Peter Hallander

Posted on May 13

Building related-post recommendations for a Shopify blog — the algorithm, not the app

#shopify #ecommerce #javascript #liquid

Shopify gives you product recommendations out of the box. There's a whole /recommendations/products.json endpoint, a recommendations.products Liquid drop, and an entire ML pipeline behind it. For blog posts? Nothing. Zero. There is no /recommendations/articles, no recommendations.articles, no signal. If you run an editorial blog on Shopify — and a lot of stores do now, because content is how you get organic traffic without paying Meta — you're on your own.

What most themes do is one of three things:

A "Latest 3 posts" widget at the bottom of every article.
A hand-curated metafield where the merchant picks related posts manually.
An app that you install and treat as a black box.

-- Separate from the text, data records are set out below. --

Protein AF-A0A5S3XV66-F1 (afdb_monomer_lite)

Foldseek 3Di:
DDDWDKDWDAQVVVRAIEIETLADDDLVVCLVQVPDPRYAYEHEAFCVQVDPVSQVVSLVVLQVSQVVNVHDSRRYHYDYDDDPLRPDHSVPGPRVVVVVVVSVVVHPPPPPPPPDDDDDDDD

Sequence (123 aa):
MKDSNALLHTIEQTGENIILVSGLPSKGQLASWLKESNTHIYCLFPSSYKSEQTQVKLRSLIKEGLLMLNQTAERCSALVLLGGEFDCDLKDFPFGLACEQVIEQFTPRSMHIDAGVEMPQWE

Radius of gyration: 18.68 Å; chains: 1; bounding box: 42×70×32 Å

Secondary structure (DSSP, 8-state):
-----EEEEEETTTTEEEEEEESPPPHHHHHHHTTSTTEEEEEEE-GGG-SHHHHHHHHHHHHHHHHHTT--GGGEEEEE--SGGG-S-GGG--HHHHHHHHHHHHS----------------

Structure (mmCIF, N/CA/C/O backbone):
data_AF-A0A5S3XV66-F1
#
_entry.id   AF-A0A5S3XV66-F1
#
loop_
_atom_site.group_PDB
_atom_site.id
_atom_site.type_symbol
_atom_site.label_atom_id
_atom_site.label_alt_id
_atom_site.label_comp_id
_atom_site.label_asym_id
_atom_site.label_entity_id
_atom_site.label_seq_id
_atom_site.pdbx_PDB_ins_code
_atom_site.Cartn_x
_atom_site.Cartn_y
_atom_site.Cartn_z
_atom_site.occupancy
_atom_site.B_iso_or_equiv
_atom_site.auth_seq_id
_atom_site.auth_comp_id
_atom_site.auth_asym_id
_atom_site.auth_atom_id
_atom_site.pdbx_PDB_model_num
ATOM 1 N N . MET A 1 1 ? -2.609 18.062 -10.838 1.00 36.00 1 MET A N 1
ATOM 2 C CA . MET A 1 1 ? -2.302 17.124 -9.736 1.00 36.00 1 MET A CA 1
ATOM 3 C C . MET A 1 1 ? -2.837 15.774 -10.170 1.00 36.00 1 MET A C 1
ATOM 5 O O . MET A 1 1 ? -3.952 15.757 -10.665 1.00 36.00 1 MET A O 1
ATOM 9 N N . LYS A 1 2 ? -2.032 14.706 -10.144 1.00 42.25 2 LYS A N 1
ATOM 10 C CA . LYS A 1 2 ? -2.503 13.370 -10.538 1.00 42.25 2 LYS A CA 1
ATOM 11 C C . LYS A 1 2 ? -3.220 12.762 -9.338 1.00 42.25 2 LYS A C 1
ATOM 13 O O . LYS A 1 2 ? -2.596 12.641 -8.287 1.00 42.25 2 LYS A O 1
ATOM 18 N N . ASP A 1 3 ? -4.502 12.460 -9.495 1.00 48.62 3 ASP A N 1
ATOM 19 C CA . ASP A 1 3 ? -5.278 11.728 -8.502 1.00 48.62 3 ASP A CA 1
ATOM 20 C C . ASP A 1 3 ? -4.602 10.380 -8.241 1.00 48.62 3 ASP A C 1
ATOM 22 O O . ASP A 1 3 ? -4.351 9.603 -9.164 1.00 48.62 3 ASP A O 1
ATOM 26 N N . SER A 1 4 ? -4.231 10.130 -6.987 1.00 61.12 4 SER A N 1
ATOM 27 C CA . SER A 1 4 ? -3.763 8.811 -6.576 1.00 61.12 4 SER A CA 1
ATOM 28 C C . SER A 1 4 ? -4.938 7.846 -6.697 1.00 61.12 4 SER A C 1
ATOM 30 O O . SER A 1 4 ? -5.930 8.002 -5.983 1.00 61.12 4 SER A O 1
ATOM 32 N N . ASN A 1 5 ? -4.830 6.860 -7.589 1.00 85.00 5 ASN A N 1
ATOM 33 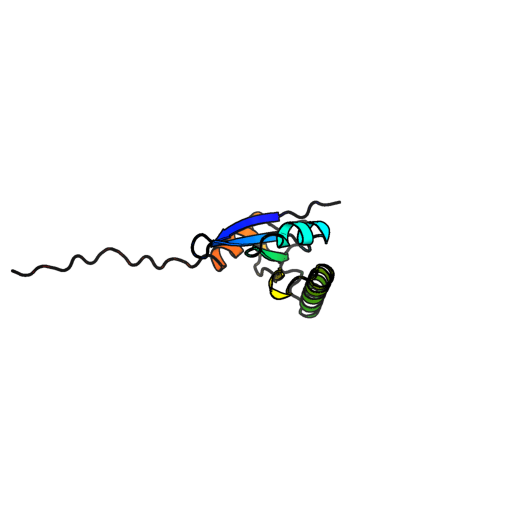C CA . ASN A 1 5 ? -5.814 5.785 -7.689 1.00 85.00 5 ASN A CA 1
ATOM 34 C C . ASN A 1 5 ? -5.905 5.059 -6.342 1.00 85.00 5 ASN A C 1
ATOM 36 O O . ASN A 1 5 ? -4.869 4.725 -5.760 1.00 85.00 5 ASN A O 1
ATOM 40 N N . ALA A 1 6 ? -7.124 4.832 -5.854 1.00 91.81 6 ALA A N 1
ATOM 41 C CA . ALA A 1 6 ? -7.377 4.119 -4.610 1.00 91.81 6 ALA A CA 1
ATOM 42 C C . ALA A 1 6 ? -8.549 3.141 -4.766 1.00 91.81 6 ALA A C 1
ATOM 44 O O . ALA A 1 6 ? -9.517 3.444 -5.463 1.00 91.81 6 ALA A O 1
ATOM 45 N N . LEU A 1 7 ? -8.458 1.990 -4.103 1.00 93.94 7 LEU A N 1
ATOM 46 C CA . LEU A 1 7 ? -9.474 0.942 -4.072 1.00 93.94 7 LEU A CA 1
ATOM 47 C C . LEU A 1 7 ? -9.742 0.548 -2.618 1.00 93.94 7 LEU A C 1
ATOM 49 O O . LEU A 1 7 ? -8.811 0.197 -1.899 1.00 93.94 7 LEU A O 1
ATOM 53 N N . LEU A 1 8 ? -11.007 0.589 -2.203 1.00 92.56 8 LEU A N 1
ATOM 54 C CA . LEU A 1 8 ? -11.468 0.012 -0.940 1.00 92.56 8 LEU A CA 1
ATOM 55 C C . LEU A 1 8 ? -11.925 -1.427 -1.197 1.00 92.56 8 LEU A C 1
ATOM 57 O O . LEU A 1 8 ? -12.725 -1.662 -2.101 1.00 92.56 8 LEU A O 1
ATOM 61 N N . HIS A 1 9 ? -11.437 -2.365 -0.395 1.00 91.94 9 HIS A N 1
ATOM 62 C CA . HIS A 1 9 ? -11.837 -3.765 -0.426 1.00 91.94 9 HIS A CA 1
ATOM 63 C C . HIS A 1 9 ? -12.040 -4.274 1.003 1.00 91.94 9 HIS A C 1
ATOM 65 O O . HIS A 1 9 ? -11.282 -3.915 1.901 1.00 91.94 9 HIS A O 1
ATOM 71 N N . THR A 1 10 ? -13.052 -5.108 1.216 1.00 90.69 10 THR A N 1
ATOM 72 C CA . THR A 1 10 ? -13.310 -5.745 2.512 1.00 90.69 10 THR A CA 1
ATOM 73 C C . THR A 1 10 ? -12.944 -7.215 2.402 1.00 90.69 10 THR A C 1
ATOM 75 O O . THR A 1 10 ? -13.484 -7.915 1.549 1.00 90.69 10 THR A O 1
ATOM 78 N N . ILE A 1 11 ? -12.043 -7.683 3.264 1.00 85.81 11 ILE A N 1
ATOM 79 C CA . ILE A 1 11 ? -11.687 -9.100 3.348 1.00 85.81 11 ILE A CA 1
ATOM 80 C C . ILE A 1 11 ? -12.837 -9.808 4.064 1.00 85.81 11 ILE A C 1
ATOM 82 O O . ILE A 1 11 ? -12.971 -9.712 5.283 1.00 85.81 11 ILE A O 1
ATOM 86 N N . GLU A 1 12 ? -13.697 -10.492 3.311 1.00 85.12 12 GLU A N 1
ATOM 87 C CA . GLU A 1 12 ? -14.951 -11.069 3.823 1.00 85.12 12 GLU A CA 1
ATOM 88 C C . GLU A 1 12 ? -14.740 -12.014 5.016 1.00 85.12 12 GLU A C 1
ATOM 90 O O . GLU A 1 12 ? -15.565 -12.060 5.926 1.00 85.12 12 GLU A O 1
ATOM 95 N N . GLN A 1 13 ? -13.619 -12.740 5.045 1.00 79.56 13 GLN A N 1
ATOM 96 C CA . GLN A 1 13 ? -13.311 -13.712 6.094 1.00 79.56 13 GLN A CA 1
ATOM 97 C C . GLN A 1 13 ? -12.974 -13.057 7.441 1.00 79.56 13 GLN A C 1
ATOM 99 O O . GLN A 1 13 ? -13.249 -13.649 8.484 1.00 79.56 13 GLN A O 1
ATOM 104 N N . THR A 1 14 ? -12.361 -11.869 7.435 1.00 80.94 14 THR A N 1
ATOM 105 C CA . THR A 1 14 ? -11.932 -11.161 8.657 1.00 80.94 14 THR A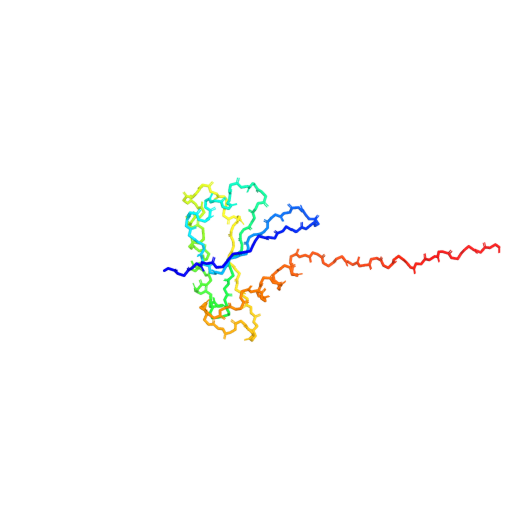 CA 1
ATOM 106 C C . THR A 1 14 ? -12.806 -9.948 8.974 1.00 80.94 14 THR A C 1
ATOM 108 O O . THR A 1 14 ? -12.802 -9.466 10.105 1.00 80.94 14 THR A O 1
ATOM 111 N N . GLY A 1 15 ? -13.573 -9.453 7.998 1.00 82.69 15 GLY A N 1
ATOM 112 C CA . GLY A 1 15 ? -14.305 -8.190 8.084 1.00 82.69 15 GLY A CA 1
ATOM 113 C C . GLY A 1 15 ? -13.391 -6.960 8.105 1.00 82.69 15 GLY A C 1
ATOM 114 O O . GLY A 1 15 ? -13.850 -5.865 8.430 1.00 82.69 15 GLY A O 1
ATOM 115 N N . GLU A 1 16 ? -12.101 -7.126 7.801 1.00 85.25 16 GLU A N 1
ATOM 116 C CA . GLU A 1 16 ? -11.141 -6.027 7.755 1.00 85.25 16 GLU A CA 1
ATOM 117 C C . GLU A 1 16 ? -11.279 -5.247 6.450 1.00 85.25 16 GLU A C 1
ATOM 119 O O . GLU A 1 16 ? -11.379 -5.818 5.360 1.00 85.25 16 GLU A O 1
ATOM 124 N N . ASN A 1 17 ? -11.244 -3.922 6.563 1.00 90.06 17 ASN A N 1
ATOM 125 C CA . ASN A 1 17 ? -11.227 -3.037 5.411 1.00 90.06 17 ASN A CA 1
ATOM 126 C C . ASN A 1 17 ? -9.778 -2.750 5.033 1.00 90.06 17 ASN A C 1
ATOM 128 O O . ASN A 1 17 ? -8.994 -2.257 5.844 1.00 90.06 17 ASN A O 1
ATOM 132 N N . ILE A 1 18 ? -9.426 -2.994 3.778 1.00 92.81 18 ILE A N 1
ATOM 133 C CA . ILE A 1 18 ? -8.141 -2.599 3.219 1.00 92.81 18 ILE A CA 1
ATOM 134 C C . ILE A 1 18 ? -8.355 -1.523 2.160 1.00 92.81 18 ILE A C 1
ATOM 136 O O . ILE A 1 18 ? -9.264 -1.596 1.334 1.00 92.81 18 ILE A O 1
ATOM 140 N N . ILE A 1 19 ? -7.507 -0.503 2.178 1.00 94.31 19 ILE A N 1
ATOM 141 C CA . ILE A 1 19 ? -7.461 0.523 1.141 1.00 94.31 19 ILE A CA 1
ATOM 142 C C . ILE A 1 19 ? -6.130 0.405 0.429 1.00 94.31 19 ILE A C 1
ATOM 144 O O . ILE A 1 19 ? -5.072 0.652 1.004 1.00 94.31 19 ILE A O 1
ATOM 148 N N . LEU A 1 20 ? -6.193 0.045 -0.842 1.00 95.31 20 LEU A N 1
ATOM 149 C CA . LEU A 1 20 ? -5.045 -0.011 -1.727 1.00 95.31 20 LEU A CA 1
ATOM 150 C C . LEU A 1 20 ? -4.913 1.342 -2.409 1.00 95.31 20 LEU A C 1
ATOM 152 O O . LEU A 1 20 ? -5.902 1.883 -2.895 1.00 95.31 20 LEU A O 1
ATOM 156 N N . VAL A 1 21 ? -3.714 1.912 -2.442 1.00 95.06 21 VAL A N 1
ATOM 157 C CA . VAL A 1 21 ? -3.468 3.212 -3.076 1.00 95.06 21 VAL A CA 1
ATOM 158 C C . VAL A 1 21 ? -2.192 3.173 -3.898 1.00 95.06 21 VAL A C 1
ATOM 160 O O . VAL A 1 21 ? -1.177 2.639 -3.462 1.00 95.06 21 VAL A O 1
ATOM 163 N N . SER A 1 22 ? -2.232 3.746 -5.097 1.00 94.44 22 SER A N 1
ATOM 164 C CA . SER A 1 22 ? -1.049 3.896 -5.940 1.00 94.44 22 SER A CA 1
ATOM 165 C C . SER A 1 22 ? -0.143 4.990 -5.377 1.00 94.44 22 SER A C 1
ATOM 167 O O . SER A 1 22 ? -0.490 6.174 -5.400 1.00 94.44 22 SER A O 1
ATOM 169 N N . GLY A 1 23 ? 1.046 4.610 -4.912 1.00 93.12 23 GLY A N 1
ATOM 170 C CA . GLY A 1 23 ? 2.021 5.533 -4.345 1.00 93.12 23 GLY A CA 1
ATOM 171 C C . GLY A 1 23 ? 1.660 6.028 -2.942 1.00 93.12 23 GLY A C 1
ATOM 172 O O . GLY A 1 23 ? 1.034 5.323 -2.155 1.00 93.12 23 GLY A O 1
ATOM 173 N N . LEU A 1 24 ? 2.096 7.247 -2.605 1.00 92.25 24 LEU A N 1
ATOM 174 C CA . LEU A 1 24 ? 1.835 7.841 -1.291 1.00 92.25 24 LEU A CA 1
ATOM 175 C C . LEU A 1 24 ? 0.509 8.620 -1.285 1.00 92.25 24 LEU A C 1
ATOM 177 O O . LEU A 1 24 ? 0.327 9.513 -2.119 1.00 92.25 24 LEU A O 1
ATOM 181 N N . PRO A 1 25 ? -0.392 8.355 -0.326 1.00 90.62 25 PRO A N 1
ATOM 182 C CA . PRO A 1 25 ? -1.584 9.162 -0.123 1.00 90.62 25 PRO A CA 1
ATOM 183 C C . PRO A 1 25 ? -1.240 10.521 0.491 1.00 90.62 25 PRO A C 1
ATOM 185 O O . PRO A 1 25 ? -0.266 10.686 1.229 1.00 90.62 25 PRO A O 1
ATOM 188 N N . SER A 1 26 ? -2.084 11.511 0.220 1.00 89.00 26 SER A N 1
ATOM 189 C CA . SER A 1 26 ? -2.011 12.807 0.892 1.00 89.00 26 SER A CA 1
ATOM 190 C C . SER A 1 26 ? -2.432 12.707 2.364 1.00 89.00 26 SER A C 1
ATOM 192 O O . SER A 1 26 ? -3.164 11.801 2.768 1.00 89.00 26 SER A O 1
ATOM 194 N N . LYS A 1 27 ? -2.043 13.701 3.174 1.00 85.62 27 LYS A N 1
ATOM 195 C CA . LYS A 1 27 ? -2.471 13.795 4.583 1.00 85.62 27 LYS A CA 1
ATOM 196 C C . LYS A 1 27 ? -3.996 13.811 4.732 1.00 85.62 27 LYS A C 1
ATOM 198 O O . LYS A 1 27 ? -4.516 13.185 5.647 1.00 85.62 27 LYS A O 1
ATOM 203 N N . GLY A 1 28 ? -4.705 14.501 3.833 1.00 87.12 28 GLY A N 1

I've shipped all three for clients. The first one is useless. The second one only works for the first month, then nobody updates the metafields. The third one works fine but most merchants want to understand what's actually happening. So this post is about how to roll your own — the algorithm, the rendering pattern, and the things I got wrong the first two times.

I'll be upfront: I made an app for this. I'll mention it once near the end. The article isn't about the app — it's about the engineering. If you'd rather build it yourself after reading this, fantastic; that's the point.

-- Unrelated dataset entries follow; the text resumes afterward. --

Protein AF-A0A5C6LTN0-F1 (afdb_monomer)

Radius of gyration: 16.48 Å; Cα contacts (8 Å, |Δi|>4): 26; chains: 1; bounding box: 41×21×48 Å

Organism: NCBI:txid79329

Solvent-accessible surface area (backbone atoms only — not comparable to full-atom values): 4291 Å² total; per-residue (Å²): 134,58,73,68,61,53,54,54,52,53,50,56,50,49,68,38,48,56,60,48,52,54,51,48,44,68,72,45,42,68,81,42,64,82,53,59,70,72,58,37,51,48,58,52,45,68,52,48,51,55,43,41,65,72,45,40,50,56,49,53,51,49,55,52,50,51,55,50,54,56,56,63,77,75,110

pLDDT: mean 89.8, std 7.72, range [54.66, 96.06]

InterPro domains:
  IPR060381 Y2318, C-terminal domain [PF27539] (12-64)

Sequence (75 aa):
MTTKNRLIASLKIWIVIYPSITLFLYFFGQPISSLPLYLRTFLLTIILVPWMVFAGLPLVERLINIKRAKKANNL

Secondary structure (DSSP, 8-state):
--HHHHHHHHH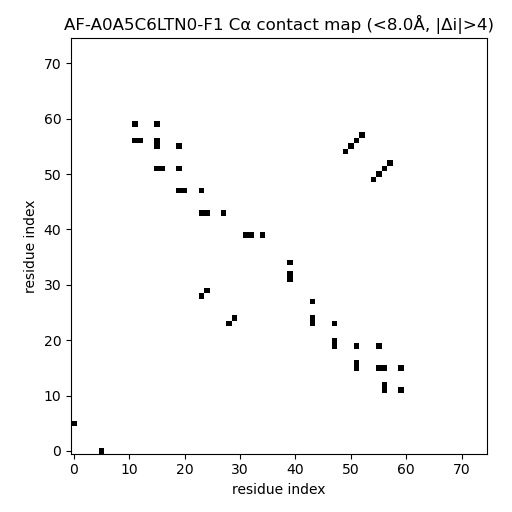HHHHHHHHHHHHHHHHHTTTTTTS-HHHHHHHHHHHHHH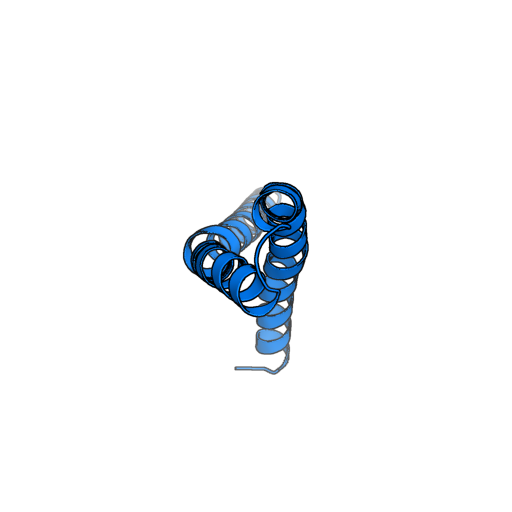HIIIIIHHHHHHHHHHHHHHHHTT-

Foldseek 3Di:
DDPVVVVVVVVLLVVLQPVLLVVLCVVCVVVCVVDPPVVSVVVSCVVSVCCCVVPRSVVSVVVVVVVVVVVVVVD

Structure (mmCIF, N/CA/C/O backbone):
data_AF-A0A5C6LTN0-F1
#
_entry.id   AF-A0A5C6LTN0-F1
#
loop_
_atom_site.group_PDB
_atom_site.id
_atom_site.type_symbol
_atom_site.label_atom_id
_atom_site.label_alt_id
_atom_site.label_comp_id
_atom_site.label_asym_id
_atom_site.label_entity_id
_atom_site.label_seq_id
_atom_site.pdbx_PDB_ins_code
_atom_site.Cartn_x
_atom_site.Cartn_y
_atom_site.Cartn_z
_atom_site.occupancy
_atom_site.B_iso_or_equiv
_atom_site.auth_seq_id
_atom_site.auth_comp_id
_atom_site.auth_asym_id
_atom_site.auth_atom_id
_atom_site.pdbx_PDB_model_num
ATOM 1 N N . MET A 1 1 ? 22.648 -6.710 -9.932 1.00 60.91 1 MET A N 1
ATOM 2 C CA . MET A 1 1 ? 21.721 -5.551 -9.931 1.00 60.91 1 MET A CA 1
ATOM 3 C C . MET A 1 1 ? 22.405 -4.368 -9.277 1.00 60.91 1 MET A C 1
ATOM 5 O O . MET A 1 1 ? 22.886 -4.516 -8.163 1.00 60.91 1 MET A O 1
ATOM 9 N N . THR A 1 2 ? 22.447 -3.220 -9.947 1.00 84.25 2 THR A N 1
ATOM 10 C CA . THR A 1 2 ? 22.993 -1.983 -9.372 1.00 84.25 2 THR A CA 1
ATOM 11 C C . THR A 1 2 ? 22.030 -1.405 -8.329 1.00 84.25 2 THR A C 1
ATOM 13 O O . THR A 1 2 ? 20.816 -1.618 -8.402 1.00 84.25 2 THR A O 1
ATOM 16 N N . THR A 1 3 ? 22.548 -0.647 -7.363 1.00 87.06 3 THR A N 1
ATOM 17 C CA . THR A 1 3 ? 21.750 0.017 -6.313 1.00 87.06 3 THR A CA 1
ATOM 18 C C . THR A 1 3 ? 20.630 0.885 -6.895 1.00 87.06 3 THR A C 1
ATOM 20 O O . THR A 1 3 ? 19.507 0.883 -6.393 1.00 87.06 3 THR A O 1
ATOM 23 N N . LYS A 1 4 ? 20.894 1.541 -8.032 1.00 85.00 4 LYS A N 1
ATOM 24 C CA . LYS A 1 4 ? 19.917 2.337 -8.787 1.00 85.00 4 LYS A CA 1
ATOM 25 C C . LYS A 1 4 ? 18.672 1.532 -9.178 1.00 85.00 4 LYS A C 1
ATOM 27 O O . LYS A 1 4 ? 17.556 2.020 -9.025 1.00 85.00 4 LYS A O 1
ATOM 32 N N . ASN A 1 5 ? 18.840 0.293 -9.640 1.00 87.31 5 ASN A N 1
ATOM 33 C CA . ASN A 1 5 ? 17.713 -0.543 -10.058 1.00 87.31 5 ASN A CA 1
ATOM 34 C C . ASN A 1 5 ? 16.839 -0.965 -8.865 1.00 87.31 5 ASN A C 1
ATOM 36 O O . ASN A 1 5 ? 15.623 -1.060 -9.013 1.00 87.31 5 ASN A O 1
ATOM 40 N N . ARG A 1 6 ? 17.437 -1.157 -7.681 1.00 86.44 6 ARG A N 1
ATOM 41 C CA . ARG A 1 6 ? 16.702 -1.463 -6.443 1.00 86.44 6 ARG A CA 1
ATOM 42 C C . ARG A 1 6 ? 15.860 -0.275 -5.973 1.00 86.44 6 ARG A C 1
ATOM 44 O O . ARG A 1 6 ? 14.696 -0.462 -5.640 1.00 86.44 6 ARG A O 1
ATOM 51 N N . LEU A 1 7 ? 16.419 0.937 -6.025 1.00 90.56 7 LEU A N 1
ATOM 52 C CA . LEU A 1 7 ? 15.709 2.174 -5.671 1.00 90.56 7 LEU A CA 1
ATOM 53 C C . LEU A 1 7 ? 14.512 2.446 -6.589 1.00 90.56 7 LEU A C 1
ATOM 55 O O . LEU A 1 7 ? 13.445 2.843 -6.138 1.00 90.56 7 LEU A O 1
ATOM 59 N N . ILE A 1 8 ? 14.661 2.205 -7.892 1.00 89.19 8 ILE A N 1
ATOM 60 C CA . ILE A 1 8 ? 13.549 2.386 -8.835 1.00 89.19 8 ILE A CA 1
ATOM 61 C C . ILE A 1 8 ? 12.429 1.376 -8.547 1.00 89.19 8 ILE A C 1
ATOM 63 O O . ILE A 1 8 ? 11.254 1.734 -8.612 1.00 89.19 8 ILE A O 1
ATOM 67 N N . ALA A 1 9 ? 12.772 0.128 -8.215 1.00 89.00 9 ALA A N 1
ATOM 68 C CA . ALA A 1 9 ? 11.784 -0.886 -7.860 1.00 89.00 9 ALA A CA 1
ATOM 69 C C . ALA A 1 9 ? 11.023 -0.525 -6.573 1.00 89.00 9 ALA A C 1
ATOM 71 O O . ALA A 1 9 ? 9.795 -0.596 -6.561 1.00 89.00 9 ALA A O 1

Why "latest posts" is the wrong default

A reader who lands on your article about "summer wedding shoes for outdoor ceremonies" is interested in summer wedding shoes for outdoor ceremonies. If your latest three posts are about pet grooming, holiday gift guides, and a sustainability report, you've just shown them three exit ramps. Bounce goes up. Pages-per-session goes down. And the internal linking signal you could have given Google — "this article about wedding shoes is topically related to these other wedding shoe articles" — is wasted on noise.

The fix isn't fancy. You need a similarity function that takes the current article and returns a ranked list of other articles, where "ranked" means topically relevant, not chronologically recent. Then you render the top three or four. That's it. The hard part is doing it without slowing the page down or breaking SEO.

The baseline: tag overlap with Jaccard similarity

Every Shopify article has a tags array. Most editorial Shopify stores tag posts with things like wedding, summer, outdoor, shoes, style-guide. If two articles share a high proportion of tags, they're probably related. That's the entire premise of Jaccard similarity:

J(A, B) = |A ∩ B| / |A ∪ B|

Intersection over union. Score between 0 and 1. Higher means more overlap. It's the simplest non-trivial similarity function you can compute, and for blog posts with reasonable tagging, it's surprisingly strong as a baseline.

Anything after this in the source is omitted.